Seawinds/QuikSCAT is a sun-synchronous polar orbiting satellite equipped with an active microwave- sensing instrument (13.4 GHz, 110-watt) that estimates surface wind over the ocean by measuring reflection/scattering off the ocean surface waves. The potential application is far reaching in terms of providing better data coverage over open water. However, there are many limitations to this new data, and the estimations are not always accurate. For example, data is only available at any given location approximately twice per day given the satellite is polar orbiting (circles the earth) rather than geostationary (location remains fixed). Additionally, the wind estimates can often be contaminated by heavy rain. Thus, it is sometimes difficult to know whether satellite-based surface wind observations are accurate or how to apply old data (Quikscat winds are not continuous) to a current analysis/forecast. However, satellite-based data becomes much more useful when used in conjunction with ship observations.

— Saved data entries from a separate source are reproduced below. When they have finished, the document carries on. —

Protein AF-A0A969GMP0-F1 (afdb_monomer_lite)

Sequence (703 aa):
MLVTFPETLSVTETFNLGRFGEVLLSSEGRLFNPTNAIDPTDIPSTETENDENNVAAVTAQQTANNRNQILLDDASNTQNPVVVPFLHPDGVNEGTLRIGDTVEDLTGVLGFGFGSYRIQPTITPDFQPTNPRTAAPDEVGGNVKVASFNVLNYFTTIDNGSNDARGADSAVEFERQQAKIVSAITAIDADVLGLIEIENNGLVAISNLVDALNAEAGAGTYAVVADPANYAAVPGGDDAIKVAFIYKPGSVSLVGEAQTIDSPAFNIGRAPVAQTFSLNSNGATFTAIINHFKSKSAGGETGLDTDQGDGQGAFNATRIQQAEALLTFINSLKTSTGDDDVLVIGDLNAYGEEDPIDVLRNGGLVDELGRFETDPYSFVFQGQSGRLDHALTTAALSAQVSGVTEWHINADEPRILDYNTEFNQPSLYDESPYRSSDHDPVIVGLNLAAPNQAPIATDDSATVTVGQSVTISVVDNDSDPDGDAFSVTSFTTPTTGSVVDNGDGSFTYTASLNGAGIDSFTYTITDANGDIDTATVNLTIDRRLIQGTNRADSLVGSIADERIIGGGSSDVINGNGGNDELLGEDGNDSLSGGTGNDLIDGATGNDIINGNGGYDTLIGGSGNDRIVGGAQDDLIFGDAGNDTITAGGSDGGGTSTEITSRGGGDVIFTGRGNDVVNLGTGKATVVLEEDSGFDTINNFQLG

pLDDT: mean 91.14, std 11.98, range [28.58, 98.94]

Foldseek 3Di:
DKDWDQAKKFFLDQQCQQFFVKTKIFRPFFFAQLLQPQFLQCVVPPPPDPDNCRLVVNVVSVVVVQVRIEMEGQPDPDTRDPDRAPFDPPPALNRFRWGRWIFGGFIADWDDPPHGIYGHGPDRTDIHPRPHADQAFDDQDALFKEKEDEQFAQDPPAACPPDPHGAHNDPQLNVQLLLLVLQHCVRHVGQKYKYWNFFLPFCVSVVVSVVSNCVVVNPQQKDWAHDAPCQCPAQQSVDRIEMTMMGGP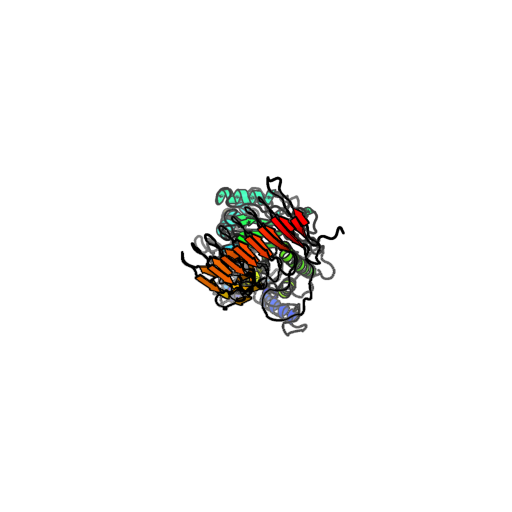VFKDWDDHKDWFRDPLRNQHHIKIKTKIATPVFRFIAIEIEGTFHALDDDPADDPQCQPSSSFHGCLVSLLVVLVSVLVVLVVCCVVVVDQKYKYWFFSNGHNNRNSNVSNVVSQKDWQCVVADDQDFFARDPSHTTHRITIIIHPVQVVFWSGKTWNHQARTGNLLAESYPPSHDPVSYDSHNHNSDRTTMMMIHGHGDRDFDAKAFEAAEDEEEAQDKDKDQRCPPIQGPVRFDKDWDDKDAKDAWGWDDPRPSMIIIGGHQADAAKIKMKIWMAGPVGHIDMYMYIYGYHAAEAEADLDAEEEEADQGEHEYAQHNEAYEYANAHHAYEAHQDHYAYEEEQHAEAYEYANAYYAYEEEDAYYAYEEHCHEEEYEYEQHAEEYEEENAYYAYEYEYWDHRPPDDDDDDDTDAYAYEYENHEAAYEYEYDPYHYHYDYDPYDYHYHYPPDDDD

Structure (mmCIF, N/CA/C/O backbone):
data_AF-A0A969GMP0-F1
#
_entry.id   AF-A0A969GMP0-F1
#
loop_
_atom_site.group_PDB
_atom_site.id
_atom_site.type_symbol
_atom_site.label_atom_id
_atom_site.label_alt_id
_atom_site.label_comp_id
_atom_site.label_asym_id
_atom_site.label_entity_id
_atom_site.label_seq_id
_atom_site.pdbx_PDB_ins_code
_atom_site.Cartn_x
_atom_site.Cartn_y
_atom_site.Cartn_z
_atom_site.occupancy
_atom_site.B_iso_or_equiv
_atom_site.auth_seq_id
_atom_site.auth_comp_id
_atom_site.auth_asym_id
_atom_site.auth_atom_id
_atom_site.pdbx_PDB_model_num
ATOM 1 N N . MET A 1 1 ? 42.411 -6.946 -39.895 1.00 94.19 1 MET A N 1
ATOM 2 C CA . MET A 1 1 ? 43.149 -8.163 -39.474 1.00 94.19 1 MET A CA 1
ATOM 3 C C . MET A 1 1 ? 42.134 -9.284 -39.348 1.00 94.19 1 MET A C 1
ATOM 5 O O . MET A 1 1 ? 41.116 -9.023 -38.738 1.00 94.19 1 MET A O 1
ATOM 9 N N . LEU A 1 2 ? 42.334 -10.464 -39.945 1.00 96.50 2 LEU A N 1
ATOM 10 C CA . LEU A 1 2 ? 41.388 -11.573 -39.744 1.00 96.50 2 LEU A CA 1
ATOM 11 C C . LEU A 1 2 ? 41.526 -12.093 -38.306 1.00 96.50 2 LEU A C 1
ATOM 13 O O . LEU A 1 2 ? 42.648 -12.380 -37.888 1.00 96.50 2 LEU A O 1
ATOM 17 N N . VAL A 1 3 ? 40.417 -12.178 -37.575 1.00 96.75 3 VAL A N 1
ATOM 18 C CA . VAL A 1 3 ? 40.350 -12.667 -36.191 1.00 96.75 3 VAL A CA 1
ATOM 19 C C . VAL A 1 3 ? 39.182 -13.640 -36.035 1.00 96.75 3 VAL A C 1
ATOM 21 O O . VAL A 1 3 ? 38.204 -13.552 -36.779 1.00 96.75 3 VAL A O 1
ATOM 24 N N . THR A 1 4 ? 39.296 -14.537 -35.060 1.00 95.50 4 THR A N 1
ATOM 25 C CA . THR A 1 4 ? 38.226 -15.438 -34.622 1.00 95.50 4 THR A CA 1
ATOM 26 C C . THR A 1 4 ? 38.094 -15.297 -33.114 1.00 95.50 4 THR A C 1
ATOM 28 O O . THR A 1 4 ? 39.102 -15.406 -32.414 1.00 95.50 4 THR A O 1
ATOM 31 N N . PHE A 1 5 ? 36.874 -15.058 -32.644 1.00 94.81 5 PHE A N 1
ATOM 32 C CA . PHE A 1 5 ? 36.492 -15.119 -31.239 1.00 94.81 5 PHE A CA 1
ATOM 33 C C . PHE A 1 5 ? 35.898 -16.514 -30.986 1.00 94.81 5 PHE A C 1
ATOM 35 O O . PHE A 1 5 ? 34.793 -16.777 -31.452 1.00 94.81 5 PHE A O 1
ATOM 42 N N . PRO A 1 6 ? 36.642 -17.441 -30.350 1.00 93.31 6 PRO A N 1
ATOM 43 C CA . PRO A 1 6 ? 36.170 -18.808 -30.098 1.00 93.31 6 PRO A CA 1
ATOM 44 C C . PRO A 1 6 ? 35.258 -18.908 -28.865 1.00 93.31 6 PRO A C 1
ATOM 46 O O . PRO A 1 6 ? 34.777 -19.985 -28.536 1.00 93.31 6 PRO A O 1
ATOM 49 N N . GLU A 1 7 ? 35.112 -17.813 -28.127 1.00 93.88 7 GLU A N 1
ATOM 50 C CA . GLU A 1 7 ? 34.256 -17.712 -26.952 1.00 93.88 7 GLU A CA 1
ATOM 51 C C . GLU A 1 7 ? 32.836 -17.300 -27.346 1.00 93.88 7 GLU A C 1
ATOM 53 O O . GLU A 1 7 ? 32.617 -16.708 -28.406 1.00 93.88 7 GLU A O 1
ATOM 58 N N . THR A 1 8 ? 31.878 -17.611 -26.479 1.00 96.25 8 THR A N 1
ATOM 59 C CA . THR A 1 8 ? 30.505 -17.129 -26.602 1.00 96.25 8 THR A CA 1
ATOM 60 C C . THR A 1 8 ? 30.480 -15.629 -26.327 1.00 96.25 8 THR A C 1
ATOM 62 O O . THR A 1 8 ? 30.884 -15.180 -25.254 1.00 96.25 8 THR A O 1
ATOM 65 N N . LEU A 1 9 ? 29.995 -14.851 -27.290 1.00 97.75 9 LEU A N 1
ATOM 66 C CA . LEU A 1 9 ? 29.751 -13.422 -27.136 1.00 97.75 9 LEU A CA 1
ATOM 67 C C . LEU A 1 9 ? 28.256 -13.171 -26.947 1.00 97.75 9 LEU A C 1
ATOM 69 O O . LEU A 1 9 ? 27.440 -13.834 -27.580 1.00 97.75 9 LEU A O 1
ATOM 73 N N . SER A 1 10 ? 27.894 -12.208 -26.106 1.00 97.75 10 SER A N 1
ATOM 74 C CA . SER A 1 10 ? 26.504 -11.793 -25.883 1.00 97.75 10 SER A CA 1
ATOM 75 C C . SER A 1 10 ? 26.218 -10.458 -26.550 1.00 97.75 10 SER A C 1
ATOM 77 O O . SER A 1 10 ? 27.072 -9.573 -26.551 1.00 97.75 10 SER A O 1
ATOM 79 N N . VAL A 1 11 ? 25.017 -10.299 -27.098 1.00 98.06 11 VAL A N 1
ATOM 80 C CA . VAL A 1 11 ? 24.496 -9.008 -27.550 1.00 98.06 11 VAL A CA 1
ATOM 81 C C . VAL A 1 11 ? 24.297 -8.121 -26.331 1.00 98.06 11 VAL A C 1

Figure 6 - QuikSCAT satellite image - Click to enlarge

Figure 6. Quikscat satellite based 10-meter wind estimates along with available ship observations for a case of storm force winds over the Gulf of Tehuantepec.

An example is given in Figure 6, which shows 10-meter wind estimates from Quikscat along with available surface ship observations. There are two areas of interest: the Gulf of Papagayo and the Gulf of Tehuatepec. In this particular case, a ship report is available in each location. A ship moving through the Gulf of Tehuantepec region is reporting 35-kts winds and 5.5-m (18-foot) seas. This alone is extremely valuable information, as it indicates gale force conditions exist and warrants the issuance of a warning (if one is not already issued). However, the question now becomes, how large of an area do gale force winds cover? The ship observation also indicates that the Quikscat surface wind estimates are accurate and allows the forecaster to determine the areal extent of the gale force winds. Additionally, the Quikscat data indicates winds to near-storm force north of the ship observation. Without the ship, the forecaster would have been left guessing how accurate the Quikscat wind estimates were in this case. With the ship observation, however, the forecaster could be reasonably confident that the Quikscat winds were accurate and make appropriate decisions regarding the issuance of a gale versus storm warning.

A similar analysis can be drawn over the Gulf of Papagayo where a ship is reporting 15 kts. Again, the Quikscat wind estimates match up well with the ship report, thus allowing increased confidence in the Quikscat observations.

Conclusions

This article has demonstrated just a few of the many operational applications of VOS observations in an attempt to highlight the importance of the program. While satellite technology and numerical weather prediction models have made tremendous advances during the last several years, ship observations remain the most widely used and accepted ground truth observations. These observations form the very foundation of an accurate marine analysis and forecast. In fact, one could easily draw a parallel between ship observations and weather radar. Both play a pivotal role in the timely and accurate issuance of weather warnings and general surveillance. Without accurate ship observations, the marine program would surely suffer.

Biography

Jamie Rhome has worked as a meteorologist/forecaster for the Tropical Analysis and Forecast Branch of the Tropical Prediction Center since September 1999. He received his B.S. and M.S in Meteorology from North Carolina State University. Previous work experience includes the United States Environmental Protection Agency and the State Climate Office of North Carolina.